Pogubiona pisze: ↑17 cze 2020, 20:53
nic mi nie pozostało i że Go nie zmuszę
No właśnie - uznaj, że go nie zmusisz, nie zmienisz jego decyzji. Gdybyś mogła to zrobić i to zrobiła, pozbawiłabyś go szansy na pokochanie Ciebie. To nie znaczy, że Tobie nic nie pozostało, wręcz przeciwnie. Kochasz go, ale w sposób bardzo ułomny, możesz wiele tu zmienić.
Pogubiona pisze: ↑17 cze 2020, 20:53
Aczkolwiek uwierzcie mi że ja naprawdę nie dam rady żyć bez Niego i kiedy on mi to mówi mam wizję samobójstwa.
Dobrze to znam z własnego doświadczenia - to nie jest miłość. To nie wyklucza miłości, ale nic jej nie dodaje, raczej ujmuje. To jest emocjonalne uzależnienie i uwieszenie się na mężu. Nie ma miłości bez wolnego świadomego wyboru: a skoro nie umiesz inaczej, nie jesteś wolna.

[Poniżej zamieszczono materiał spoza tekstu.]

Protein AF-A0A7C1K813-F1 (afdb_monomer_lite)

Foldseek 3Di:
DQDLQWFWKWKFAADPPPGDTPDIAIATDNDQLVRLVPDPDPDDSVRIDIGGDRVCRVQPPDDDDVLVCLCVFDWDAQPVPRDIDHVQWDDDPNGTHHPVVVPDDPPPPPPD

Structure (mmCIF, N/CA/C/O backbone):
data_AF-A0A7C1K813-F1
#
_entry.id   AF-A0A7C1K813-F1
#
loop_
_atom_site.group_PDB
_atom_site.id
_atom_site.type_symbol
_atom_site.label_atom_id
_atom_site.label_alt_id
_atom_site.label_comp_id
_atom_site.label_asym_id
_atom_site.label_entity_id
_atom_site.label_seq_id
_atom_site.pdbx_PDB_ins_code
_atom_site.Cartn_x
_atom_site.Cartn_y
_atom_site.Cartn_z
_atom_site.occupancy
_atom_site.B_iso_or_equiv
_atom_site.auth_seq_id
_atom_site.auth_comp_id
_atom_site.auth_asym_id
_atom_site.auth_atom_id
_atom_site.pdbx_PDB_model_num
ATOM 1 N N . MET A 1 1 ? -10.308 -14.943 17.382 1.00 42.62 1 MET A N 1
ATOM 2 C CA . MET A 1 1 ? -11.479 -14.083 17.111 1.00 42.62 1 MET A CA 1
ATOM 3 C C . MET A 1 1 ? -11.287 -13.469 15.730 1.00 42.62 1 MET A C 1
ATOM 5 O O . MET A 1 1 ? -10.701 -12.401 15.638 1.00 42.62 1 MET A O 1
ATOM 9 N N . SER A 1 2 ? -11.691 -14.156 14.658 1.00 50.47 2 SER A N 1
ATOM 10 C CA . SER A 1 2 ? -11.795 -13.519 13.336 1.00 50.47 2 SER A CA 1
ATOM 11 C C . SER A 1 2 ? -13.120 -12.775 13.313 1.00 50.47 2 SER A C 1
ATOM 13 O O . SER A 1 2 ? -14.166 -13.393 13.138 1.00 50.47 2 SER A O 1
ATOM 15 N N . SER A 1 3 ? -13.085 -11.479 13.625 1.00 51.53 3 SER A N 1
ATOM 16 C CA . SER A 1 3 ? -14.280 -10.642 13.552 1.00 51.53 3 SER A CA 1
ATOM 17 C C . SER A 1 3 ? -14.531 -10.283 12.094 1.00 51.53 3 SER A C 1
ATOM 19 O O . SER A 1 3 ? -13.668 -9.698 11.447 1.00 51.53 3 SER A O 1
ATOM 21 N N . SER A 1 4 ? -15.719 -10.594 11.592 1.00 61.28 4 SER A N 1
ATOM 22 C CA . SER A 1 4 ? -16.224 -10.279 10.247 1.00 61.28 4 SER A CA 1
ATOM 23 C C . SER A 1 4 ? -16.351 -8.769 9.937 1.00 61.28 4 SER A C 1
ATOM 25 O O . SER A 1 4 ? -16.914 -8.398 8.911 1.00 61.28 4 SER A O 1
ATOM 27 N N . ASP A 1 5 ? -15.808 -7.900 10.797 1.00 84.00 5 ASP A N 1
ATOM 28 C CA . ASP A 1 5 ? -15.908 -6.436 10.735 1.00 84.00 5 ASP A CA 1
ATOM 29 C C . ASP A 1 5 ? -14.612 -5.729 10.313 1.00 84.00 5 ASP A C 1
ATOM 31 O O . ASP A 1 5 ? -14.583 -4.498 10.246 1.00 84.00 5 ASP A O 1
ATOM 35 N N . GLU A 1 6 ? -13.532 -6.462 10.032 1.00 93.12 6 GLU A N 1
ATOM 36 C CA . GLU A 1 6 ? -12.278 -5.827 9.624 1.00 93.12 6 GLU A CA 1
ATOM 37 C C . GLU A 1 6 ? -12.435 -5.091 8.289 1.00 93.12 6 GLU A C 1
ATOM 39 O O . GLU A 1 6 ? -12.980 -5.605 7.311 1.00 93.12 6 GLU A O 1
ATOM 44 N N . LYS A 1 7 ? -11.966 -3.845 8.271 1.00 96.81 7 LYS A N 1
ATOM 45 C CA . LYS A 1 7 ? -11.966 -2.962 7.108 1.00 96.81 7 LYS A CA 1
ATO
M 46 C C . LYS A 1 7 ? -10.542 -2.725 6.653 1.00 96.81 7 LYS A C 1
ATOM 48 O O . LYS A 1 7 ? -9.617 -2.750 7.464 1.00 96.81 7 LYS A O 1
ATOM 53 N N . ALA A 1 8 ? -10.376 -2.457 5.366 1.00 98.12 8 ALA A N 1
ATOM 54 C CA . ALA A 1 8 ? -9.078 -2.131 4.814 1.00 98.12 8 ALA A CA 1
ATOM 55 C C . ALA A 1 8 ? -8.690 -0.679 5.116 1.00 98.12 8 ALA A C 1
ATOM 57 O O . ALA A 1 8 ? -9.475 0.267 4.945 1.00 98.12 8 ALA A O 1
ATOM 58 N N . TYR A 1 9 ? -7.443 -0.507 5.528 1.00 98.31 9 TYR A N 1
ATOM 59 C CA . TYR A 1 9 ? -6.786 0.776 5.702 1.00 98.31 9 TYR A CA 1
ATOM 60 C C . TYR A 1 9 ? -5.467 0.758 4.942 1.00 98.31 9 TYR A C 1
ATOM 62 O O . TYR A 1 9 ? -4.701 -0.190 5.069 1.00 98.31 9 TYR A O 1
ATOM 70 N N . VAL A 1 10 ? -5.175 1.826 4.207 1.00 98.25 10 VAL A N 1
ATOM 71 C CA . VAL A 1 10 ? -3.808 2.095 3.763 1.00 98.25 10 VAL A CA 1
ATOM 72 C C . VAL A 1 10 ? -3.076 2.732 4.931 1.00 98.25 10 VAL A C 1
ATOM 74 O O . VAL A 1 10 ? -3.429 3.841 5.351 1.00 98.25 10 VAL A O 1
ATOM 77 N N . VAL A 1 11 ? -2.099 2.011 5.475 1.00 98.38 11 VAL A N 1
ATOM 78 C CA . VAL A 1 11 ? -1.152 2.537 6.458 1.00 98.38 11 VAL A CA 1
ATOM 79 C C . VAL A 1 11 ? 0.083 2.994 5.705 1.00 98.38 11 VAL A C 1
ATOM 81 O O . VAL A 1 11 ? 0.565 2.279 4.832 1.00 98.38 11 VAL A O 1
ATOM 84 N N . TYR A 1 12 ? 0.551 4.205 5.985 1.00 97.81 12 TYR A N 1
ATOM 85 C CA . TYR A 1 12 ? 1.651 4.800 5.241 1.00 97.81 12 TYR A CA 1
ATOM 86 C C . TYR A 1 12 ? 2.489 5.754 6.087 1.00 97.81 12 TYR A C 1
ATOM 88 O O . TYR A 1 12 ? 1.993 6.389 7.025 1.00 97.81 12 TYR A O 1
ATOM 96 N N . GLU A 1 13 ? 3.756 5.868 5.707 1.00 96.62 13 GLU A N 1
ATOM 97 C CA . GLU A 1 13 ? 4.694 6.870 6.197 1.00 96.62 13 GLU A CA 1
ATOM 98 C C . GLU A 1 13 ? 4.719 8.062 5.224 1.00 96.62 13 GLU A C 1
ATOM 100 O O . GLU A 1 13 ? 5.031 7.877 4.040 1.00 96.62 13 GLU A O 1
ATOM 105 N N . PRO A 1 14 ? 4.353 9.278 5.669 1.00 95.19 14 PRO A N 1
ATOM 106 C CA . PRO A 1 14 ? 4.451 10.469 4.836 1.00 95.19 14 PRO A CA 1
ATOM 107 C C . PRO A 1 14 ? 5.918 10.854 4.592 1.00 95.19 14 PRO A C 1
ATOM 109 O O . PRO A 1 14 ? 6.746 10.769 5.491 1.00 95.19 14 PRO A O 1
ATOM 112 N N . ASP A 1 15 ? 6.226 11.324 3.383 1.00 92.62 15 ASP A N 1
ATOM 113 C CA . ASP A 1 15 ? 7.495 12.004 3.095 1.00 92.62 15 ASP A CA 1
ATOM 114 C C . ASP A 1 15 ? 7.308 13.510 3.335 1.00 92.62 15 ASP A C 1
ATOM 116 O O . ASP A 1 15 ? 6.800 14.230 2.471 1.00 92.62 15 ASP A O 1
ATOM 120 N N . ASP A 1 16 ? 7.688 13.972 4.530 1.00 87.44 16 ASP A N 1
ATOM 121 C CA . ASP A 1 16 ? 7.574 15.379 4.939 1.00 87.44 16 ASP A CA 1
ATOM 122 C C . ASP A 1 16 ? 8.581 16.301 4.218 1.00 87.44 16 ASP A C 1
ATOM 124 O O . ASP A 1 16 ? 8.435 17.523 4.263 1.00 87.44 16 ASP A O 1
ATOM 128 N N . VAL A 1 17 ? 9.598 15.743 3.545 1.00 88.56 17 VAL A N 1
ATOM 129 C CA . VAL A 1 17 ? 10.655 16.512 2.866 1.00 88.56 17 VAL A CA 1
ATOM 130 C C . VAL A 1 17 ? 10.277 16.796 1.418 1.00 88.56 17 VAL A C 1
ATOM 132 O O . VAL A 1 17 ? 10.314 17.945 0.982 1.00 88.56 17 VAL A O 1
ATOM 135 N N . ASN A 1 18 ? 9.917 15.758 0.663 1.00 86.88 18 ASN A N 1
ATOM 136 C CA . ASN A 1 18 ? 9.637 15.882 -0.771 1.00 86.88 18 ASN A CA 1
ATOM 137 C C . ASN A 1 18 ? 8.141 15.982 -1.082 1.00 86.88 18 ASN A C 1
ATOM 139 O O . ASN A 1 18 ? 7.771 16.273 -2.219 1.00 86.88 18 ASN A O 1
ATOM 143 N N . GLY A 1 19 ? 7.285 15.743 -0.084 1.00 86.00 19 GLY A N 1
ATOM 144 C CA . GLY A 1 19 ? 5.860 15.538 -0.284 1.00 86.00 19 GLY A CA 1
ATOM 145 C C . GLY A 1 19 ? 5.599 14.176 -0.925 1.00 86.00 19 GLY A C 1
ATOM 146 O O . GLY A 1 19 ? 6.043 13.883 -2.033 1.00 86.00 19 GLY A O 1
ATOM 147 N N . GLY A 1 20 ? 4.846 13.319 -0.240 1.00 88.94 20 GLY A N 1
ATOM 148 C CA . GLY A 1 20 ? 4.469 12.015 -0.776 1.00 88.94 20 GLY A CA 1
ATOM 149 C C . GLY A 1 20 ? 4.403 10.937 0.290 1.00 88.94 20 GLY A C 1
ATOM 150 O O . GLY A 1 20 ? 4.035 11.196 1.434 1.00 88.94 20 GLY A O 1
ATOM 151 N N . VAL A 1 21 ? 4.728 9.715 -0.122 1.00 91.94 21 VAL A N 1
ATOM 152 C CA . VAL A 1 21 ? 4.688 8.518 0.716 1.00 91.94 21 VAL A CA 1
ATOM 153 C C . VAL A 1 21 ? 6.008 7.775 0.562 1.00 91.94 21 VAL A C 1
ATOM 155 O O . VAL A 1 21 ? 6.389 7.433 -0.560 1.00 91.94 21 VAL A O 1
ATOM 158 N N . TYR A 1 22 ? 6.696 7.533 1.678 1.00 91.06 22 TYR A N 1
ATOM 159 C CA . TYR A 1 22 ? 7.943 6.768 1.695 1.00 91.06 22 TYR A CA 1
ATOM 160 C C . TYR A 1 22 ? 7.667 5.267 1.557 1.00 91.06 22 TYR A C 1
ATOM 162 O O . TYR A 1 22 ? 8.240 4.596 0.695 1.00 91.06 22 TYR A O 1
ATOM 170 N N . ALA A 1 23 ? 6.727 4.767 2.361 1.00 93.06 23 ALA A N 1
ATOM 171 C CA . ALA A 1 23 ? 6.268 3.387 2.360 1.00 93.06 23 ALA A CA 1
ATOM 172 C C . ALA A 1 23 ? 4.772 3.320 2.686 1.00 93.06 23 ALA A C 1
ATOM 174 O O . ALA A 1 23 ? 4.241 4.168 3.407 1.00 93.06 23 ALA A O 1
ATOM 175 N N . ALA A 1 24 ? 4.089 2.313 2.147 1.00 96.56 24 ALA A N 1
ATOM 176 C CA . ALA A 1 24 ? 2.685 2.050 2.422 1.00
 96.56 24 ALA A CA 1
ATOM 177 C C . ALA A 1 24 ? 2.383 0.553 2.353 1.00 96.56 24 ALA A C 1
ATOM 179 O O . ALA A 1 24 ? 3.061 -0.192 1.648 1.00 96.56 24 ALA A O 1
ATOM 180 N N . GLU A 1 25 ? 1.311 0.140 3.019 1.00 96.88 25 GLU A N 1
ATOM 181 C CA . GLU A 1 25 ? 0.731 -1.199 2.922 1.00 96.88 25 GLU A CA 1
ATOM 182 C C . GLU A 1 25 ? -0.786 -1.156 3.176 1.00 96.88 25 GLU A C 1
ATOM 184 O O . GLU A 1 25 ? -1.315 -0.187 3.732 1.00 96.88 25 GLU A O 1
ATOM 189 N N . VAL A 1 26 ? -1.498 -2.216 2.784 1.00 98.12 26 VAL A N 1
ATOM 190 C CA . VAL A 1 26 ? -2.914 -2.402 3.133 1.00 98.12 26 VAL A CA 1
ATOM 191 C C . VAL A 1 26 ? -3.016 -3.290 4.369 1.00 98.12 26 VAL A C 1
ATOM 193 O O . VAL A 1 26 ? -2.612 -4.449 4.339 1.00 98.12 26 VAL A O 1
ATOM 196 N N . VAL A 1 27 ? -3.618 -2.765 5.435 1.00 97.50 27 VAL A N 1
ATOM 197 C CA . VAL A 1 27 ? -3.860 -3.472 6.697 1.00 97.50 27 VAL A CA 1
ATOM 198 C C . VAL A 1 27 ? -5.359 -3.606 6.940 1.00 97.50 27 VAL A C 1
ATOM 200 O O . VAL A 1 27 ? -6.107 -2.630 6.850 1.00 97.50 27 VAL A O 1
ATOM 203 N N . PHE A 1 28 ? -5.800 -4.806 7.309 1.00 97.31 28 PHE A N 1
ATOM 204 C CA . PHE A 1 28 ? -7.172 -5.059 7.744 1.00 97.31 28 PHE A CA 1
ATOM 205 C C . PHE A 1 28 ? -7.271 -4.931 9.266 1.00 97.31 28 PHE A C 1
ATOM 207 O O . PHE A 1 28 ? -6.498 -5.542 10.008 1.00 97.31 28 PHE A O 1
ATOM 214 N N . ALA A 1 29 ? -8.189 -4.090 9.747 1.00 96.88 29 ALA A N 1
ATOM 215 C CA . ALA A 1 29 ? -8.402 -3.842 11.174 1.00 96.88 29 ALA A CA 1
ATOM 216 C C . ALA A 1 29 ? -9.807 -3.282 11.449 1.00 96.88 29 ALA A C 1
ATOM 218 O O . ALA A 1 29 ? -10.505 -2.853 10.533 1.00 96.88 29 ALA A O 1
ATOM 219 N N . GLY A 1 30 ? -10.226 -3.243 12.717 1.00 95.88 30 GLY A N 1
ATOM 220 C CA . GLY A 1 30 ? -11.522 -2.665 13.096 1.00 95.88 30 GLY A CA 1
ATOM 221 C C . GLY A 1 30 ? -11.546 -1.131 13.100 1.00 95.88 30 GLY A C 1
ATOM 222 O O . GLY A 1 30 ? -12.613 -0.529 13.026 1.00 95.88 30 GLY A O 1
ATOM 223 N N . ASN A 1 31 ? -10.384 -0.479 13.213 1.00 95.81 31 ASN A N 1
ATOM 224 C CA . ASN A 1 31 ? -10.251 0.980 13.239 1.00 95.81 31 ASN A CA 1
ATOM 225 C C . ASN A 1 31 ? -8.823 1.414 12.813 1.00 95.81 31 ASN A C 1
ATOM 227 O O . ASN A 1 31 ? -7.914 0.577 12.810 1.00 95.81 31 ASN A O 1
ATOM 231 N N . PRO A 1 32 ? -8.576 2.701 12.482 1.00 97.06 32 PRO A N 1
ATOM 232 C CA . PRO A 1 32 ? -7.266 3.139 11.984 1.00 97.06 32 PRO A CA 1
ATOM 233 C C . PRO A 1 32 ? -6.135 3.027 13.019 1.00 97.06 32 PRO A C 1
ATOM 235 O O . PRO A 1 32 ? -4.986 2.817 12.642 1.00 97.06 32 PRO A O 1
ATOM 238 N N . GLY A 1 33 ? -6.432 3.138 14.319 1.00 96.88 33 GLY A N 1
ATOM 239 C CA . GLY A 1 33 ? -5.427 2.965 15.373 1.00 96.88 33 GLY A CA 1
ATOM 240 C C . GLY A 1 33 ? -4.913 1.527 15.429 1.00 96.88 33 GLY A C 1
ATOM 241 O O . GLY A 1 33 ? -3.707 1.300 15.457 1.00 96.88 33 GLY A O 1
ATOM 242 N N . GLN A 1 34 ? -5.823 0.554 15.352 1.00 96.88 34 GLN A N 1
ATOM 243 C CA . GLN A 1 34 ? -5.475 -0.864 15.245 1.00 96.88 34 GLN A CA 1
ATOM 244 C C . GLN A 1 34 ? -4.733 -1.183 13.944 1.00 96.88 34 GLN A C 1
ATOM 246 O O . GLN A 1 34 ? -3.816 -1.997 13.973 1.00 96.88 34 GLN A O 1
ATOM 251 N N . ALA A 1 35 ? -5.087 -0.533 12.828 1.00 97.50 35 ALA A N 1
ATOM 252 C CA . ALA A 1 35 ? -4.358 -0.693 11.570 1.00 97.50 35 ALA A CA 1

Niczym męża nie zmusisz, żeby Cię zaakceptował i znów pokochał. Ty możesz "tylko" wciąż uczyć się kochać go. I masz tu, jak widać, wiele do zrobienia.
Chyba dotąd nie pisałaś, jak wygląda relacja Twojego męża z Bogiem. Jeżeli jakaś jest, to może byłby dla niego pomocny tekst, który jakby opowiadała Waszą historię - "Pasterz" Hermasa. Przytacza go o. Jacek Salij w broszurze sycharowskiej. Sam tekst (fragment) brzmi tak:
Panie – powiedziałem – Jeśli kto ma żonę, która wierzy w Pana, I przekonał się, że ona popełnia cudzołóstwo, Czy grzeszy mąż, jeśli dalej z nią żyje razem?” „Tak długo, póki nie wie – odpowiedział – nie grzeszy. Jeśli się jednak mąż dowie o jej grzechu, a niewiasta nie pokutuje, ale trwa w swym porubstwie, i mąż dalej z nią żyje razem, staje się współwinny jej grzechu, i bierze udział w jej cudzołóstwie”. „Jakżeż tedy, o panie – pytałem – ma postąpić mąż, jeśli żona trwa w swej namiętności?” „Niechże ją oddali – odrzekł, a mąż niech żyje samotnie, jeśli zaś oddali swą żonę i pojmie inną, tedy i on cudzołoży”. „A jeśli, o panie – pytałem – niewiasta po swym oddaleniu pokutuje, i chce powrócić do swego męża, czy on jej nie powinien przyjąć z powrotem?” „Z pewnością – odrzekł – jeśli mąż jej nie przyjmie, grzeszy i wielką na siebie ściąga winę. Powinno się przecie przyjąć tego, który zgrzeszył, a czyni pokutę. A zatem dla tej pokuty mężowi żenić się nie wolno. Oto jak się żona i mąż powinni zachowywać.